Input:
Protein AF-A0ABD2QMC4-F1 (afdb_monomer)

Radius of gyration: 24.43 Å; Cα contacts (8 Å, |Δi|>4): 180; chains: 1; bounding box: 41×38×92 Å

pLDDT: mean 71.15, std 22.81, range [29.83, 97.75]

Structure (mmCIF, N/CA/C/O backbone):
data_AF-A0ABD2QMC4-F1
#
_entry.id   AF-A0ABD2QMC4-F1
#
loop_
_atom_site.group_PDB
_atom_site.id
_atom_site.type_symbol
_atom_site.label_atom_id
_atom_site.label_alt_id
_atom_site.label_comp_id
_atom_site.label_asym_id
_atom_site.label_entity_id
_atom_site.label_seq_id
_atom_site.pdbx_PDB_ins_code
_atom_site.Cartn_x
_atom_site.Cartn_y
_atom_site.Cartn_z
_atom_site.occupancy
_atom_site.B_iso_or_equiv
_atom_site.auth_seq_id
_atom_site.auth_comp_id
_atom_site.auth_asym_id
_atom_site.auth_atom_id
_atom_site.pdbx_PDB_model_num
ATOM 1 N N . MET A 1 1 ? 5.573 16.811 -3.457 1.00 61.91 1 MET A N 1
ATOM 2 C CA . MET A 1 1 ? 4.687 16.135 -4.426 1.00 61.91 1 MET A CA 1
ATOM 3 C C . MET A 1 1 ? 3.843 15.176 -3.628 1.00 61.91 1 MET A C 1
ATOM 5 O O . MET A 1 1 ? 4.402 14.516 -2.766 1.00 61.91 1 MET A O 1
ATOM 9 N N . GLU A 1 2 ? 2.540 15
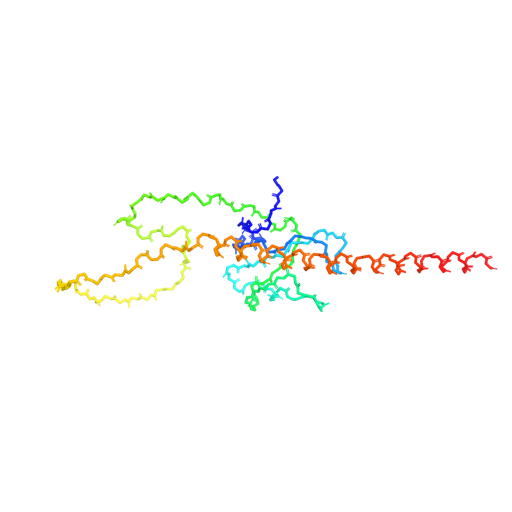.156 -3.865 1.00 88.06 2 GLU A N 1
ATOM 10 C CA . GLU A 1 2 ? 1.643 14.200 -3.220 1.00 88.06 2 GLU A CA 1
ATOM 11 C C . GLU A 1 2 ? 1.618 12.908 -4.040 1.00 88.06 2 GLU A C 1
ATOM 13 O O . GLU A 1 2 ? 1.623 12.954 -5.273 1.00 88.06 2 GLU A O 1
ATOM 18 N N . PHE A 1 3 ? 1.657 11.768 -3.359 1.00 93.50 3 PHE A N 1
ATOM 19 C CA . PHE A 1 3 ? 1.566 10.464 -3.999 1.00 93.50 3 PHE A CA 1
ATOM 20 C C . PHE A 1 3 ? 0.110 10.108 -4.300 1.00 93.50 3 PHE A C 1
ATOM 22 O O . PHE A 1 3 ? -0.778 10.400 -3.503 1.00 93.50 3 PHE A O 1
ATOM 29 N N . ILE A 1 4 ? -0.128 9.416 -5.415 1.00 92.31 4 ILE A N 1
ATOM 30 C CA . ILE A 1 4 ? -1.463 8.941 -5.803 1.00 92.31 4 ILE A CA 1
ATOM 31 C C . ILE A 1 4 ? -1.474 7.432 -6.058 1.00 92.31 4 ILE A C 1
ATOM 33 O O . ILE A 1 4 ? -0.461 6.834 -6.420 1.00 92.31 4 ILE A O 1
ATOM 37 N N . VAL A 1 5 ? -2.636 6.798 -5.888 1.00 90.31 5 VAL A N 1
ATOM 38 C CA . VAL A 1 5 ? -2.830 5.394 -6.286 1.00 90.31 5 VAL A CA 1
ATOM 39 C C . VAL A 1 5 ? -2.607 5.255 -7.798 1.00 90.31 5 VAL A C 1
ATOM 41 O O . VAL A 1 5 ? -2.987 6.129 -8.570 1.00 90.31 5 VAL A O 1
ATOM 44 N N . GLY A 1 6 ? -1.953 4.172 -8.214 1.00 88.25 6 GLY A N 1
ATOM 45 C CA . GLY A 1 6 ? -1.516 3.920 -9.589 1.00 88.25 6 GLY A CA 1
ATOM 46 C C . GLY A 1 6 ? -0.139 4.501 -9.927 1.00 88.25 6 GLY A C 1
ATOM 47 O O . GLY A 1 6 ? 0.441 4.142 -10.951 1.00 88.25 6 GLY A O 1
ATOM 48 N N . GLN A 1 7 ? 0.433 5.357 -9.074 1.00 92.38 7 GLN A N 1
ATOM 49 C CA . GLN A 1 7 ? 1.735 5.966 -9.333 1.00 92.38 7 GLN A CA 1
ATOM 50 C C . GLN A 1 7 ? 2.883 4.956 -9.215 1.00 92.38 7 GLN A C 1
ATOM 52 O O . GLN A 1 7 ? 2.951 4.179 -8.259 1.00 92.38 7 GLN A O 1
ATOM 57 N N . ARG A 1 8 ? 3.834 5.034 -10.159 1.00 94.69 8 ARG A N 1
ATOM 58 C CA . ARG A 1 8 ? 5.117 4.323 -10.092 1.00 94.69 8 ARG A CA 1
ATOM 59 C C . ARG A 1 8 ? 6.045 4.958 -9.064 1.00 94.69 8 ARG A C 1
ATOM 61 O O . ARG A 1 8 ? 6.282 6.169 -9.079 1.00 94.69 8 ARG A O 1
ATOM 68 N N . VAL A 1 9 ? 6.597 4.123 -8.196 1.00 96.25 9 VAL A N 1
ATOM 69 C CA . VAL A 1 9 ? 7.483 4.532 -7.104 1.00 96.25 9 VAL A CA 1
ATOM 70 C C . VAL A 1 9 ? 8.622 3.541 -6.920 1.00 96.25 9 VAL A C 1
ATOM 72 O O . VAL A 1 9 ? 8.569 2.410 -7.401 1.00 96.25 9 VAL A O 1
ATOM 75 N N . LEU A 1 10 ? 9.649 3.987 -6.208 1.00 96.75 10 LEU A N 1
ATOM 76 C CA . LEU A 1 10 ? 10.735 3.159 -5.707 1.00 96.75 10 LEU A CA 1
ATOM 77 C C . LEU A 1 10 ? 10.579 3.026 -4.189 1.00 96.75 10 LEU A C 1
ATOM 79 O O . LEU A 1 10 ? 10.310 4.015 -3.500 1.00 96.75 10 LEU A O 1
ATOM 83 N N . TYR A 1 11 ? 10.744 1.809 -3.677 1.00 96.88 11 TYR A N 1
ATOM 84 C CA . TYR A 1 11 ? 10.557 1.459 -2.275 1.00 96.88 11 TYR A CA 1
ATOM 85 C C . TYR A 1 11 ? 11.881 1.136 -1.575 1.00 96.88 11 TYR A C 1
ATOM 87 O O . TYR A 1 11 ? 12.685 0.324 -2.036 1.00 96.88 11 TYR A O 1
ATOM 95 N N . GLY A 1 12 ? 12.067 1.719 -0.390 1.00 94.56 12 GLY A N 1
ATOM 96 C CA . GLY A 1 12 ? 13.141 1.352 0.528 1.00 94.56 12 GLY A CA 1
ATOM 97 C C . GLY A 1 12 ? 14.530 1.818 0.085 1.00 94.56 12 GLY A C 1
ATOM 98 O O . GLY A 1 12 ? 14.678 2.715 -0.737 1.00 94.56 12 GLY A O 1
ATOM 99 N N . LYS A 1 13 ? 15.570 1.236 0.696 1.00 92.19 13 LYS A N 1
ATOM 100 C CA . LYS A 1 13 ? 16.975 1.595 0.414 1.00 92.19 13 LYS A CA 1
ATOM 101 C C . LYS A 1 13 ? 17.488 1.000 -0.896 1.00 92.19 13 LYS A C 1
ATOM 103 O O . LYS A 1 13 ? 18.397 1.554 -1.496 1.00 92.19 13 LYS A O 1
ATOM 108 N N . GLU A 1 14 ? 16.908 -0.122 -1.301 1.00 92.81 14 GLU A N 1
ATOM 109 C CA . GLU A 1 14 ? 17.258 -0.856 -2.519 1.00 92.81 14 GLU A CA 1
ATOM 110 C C . GLU A 1 14 ? 16.527 -0.309 -3.753 1.00 92.81 14 GLU A C 1
ATOM 112 O O . GLU A 1 14 ? 16.714 -0.825 -4.847 1.00 92.81 14 GLU A O 1
ATOM 117 N N . PHE A 1 15 ? 15.714 0.745 -3.588 1.00 94.81 15 PHE A N 1
ATOM 118 C CA . PHE A 1 15 ? 14.947 1.376 -4.663 1.00 94.81 15 PHE A CA 1
ATOM 119 C C . PHE A 1 15 ? 14.114 0.371 -5.472 1.00 94.81 15 PHE A C 1
ATOM 121 O O . PHE A 1 15 ? 14.063 0.429 -6.699 1.00 94.81 15 PHE A O 1
ATOM 128 N N . LEU A 1 16 ? 13.437 -0.545 -4.776 1.00 96.12 16 LEU A N 1
ATOM 129 C CA . LEU A 1 16 ? 12.651 -1.594 -5.414 1.00 96.12 16 LEU A CA 1
ATOM 130 C C . LEU A 1 16 ? 11.462 -0.980 -6.170 1.00 96.12 16 LEU A C 1
ATOM 132 O O . LEU A 1 16 ? 10.680 -0.245 -5.558 1.00 96.12 16 LEU A O 1
ATOM 136 N N . PRO A 1 17 ? 11.307 -1.247 -7.474 1.00 96.56 17 PRO A N 1
ATOM 137 C CA . PRO A 1 17 ? 10.245 -0.651 -8.267 1.00 96.56 17 PRO A CA 1
ATOM 138 C C . PRO A 1 17 ? 8.878 -1.267 -7.939 1.00 96.56 17 PRO A C 1
ATOM 140 O O . PRO A 1 17 ? 8.754 -2.464 -7.674 1.00 96.56 17 PRO A O 1
ATOM 143 N N . GLY A 1 18 ? 7.840 -0.431 -7.965 1.00 96.31 18 GLY A N 1
ATOM 144 C CA . GLY A 1 18 ? 6.464 -0.864 -7.745 1.00 96.31 18 GLY A CA 1
ATOM 145 C C . GLY A 1 18 ? 5.423 0.213 -8.042 1.00 96.31 18 GLY A C 1
ATOM 146 O O . GLY A 1 18 ? 5.732 1.300 -8.544 1.00 96.31 18 GLY A O 1
ATOM 147 N N . ILE A 1 19 ? 4.168 -0.103 -7.727 1.00 96.25 19 ILE A N 1
ATOM 148 C CA . ILE A 1 19 ? 3.002 0.779 -7.881 1.00 96.25 19 ILE A CA 1
ATOM 149 C C . ILE A 1 19 ? 2.316 0.972 -6.534 1.00 96.25 19 ILE A C 1
ATOM 151 O O . ILE A 1 19 ? 2.139 0.018 -5.776 1.00 96.25 19 ILE A O 1
ATOM 155 N N . ILE A 1 20 ? 1.872 2.197 -6.256 1.00 96.06 20 ILE A N 1
ATOM 156 C CA . ILE A 1 20 ? 0.985 2.468 -5.123 1.00 96.06 20 ILE A CA 1
ATOM 157 C C . ILE A 1 20 ? -0.399 1.889 -5.420 1.00 96.06 20 ILE A C 1
ATOM 159 O O . ILE A 1 20 ? -1.098 2.369 -6.307 1.00 96.06 20 ILE A O 1
ATOM 163 N N . ALA A 1 21 ? -0.823 0.891 -4.656 1.00 94.38 21 ALA A N 1
ATOM 164 C CA . ALA A 1 21 ? -2.144 0.278 -4.767 1.00 94.38 21 ALA A CA 1
ATOM 165 C C . ALA A 1 21 ? -3.131 0.787 -3.711 1.00 94.38 21 ALA A C 1
ATOM 167 O O . ALA A 1 21 ? -4.337 0.660 -3.894 1.00 94.38 21 ALA A O 1
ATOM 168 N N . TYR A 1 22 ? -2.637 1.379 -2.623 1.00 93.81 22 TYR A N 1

To do: Would you transcribe, exactly, the lines running from the one that contains "ATOM 167 O O" through the final line of the listing above? Include both ends and nothing else.

Response:
ATOM 167 O O . ALA A 1 21 ? -4.337 0.660 -3.894 1.00 94.38 21 ALA A O 1
ATOM 168 N N . TYR A 1 22 ? -2.637 1.379 -2.623 1.00 93.81 22 TYR A N 1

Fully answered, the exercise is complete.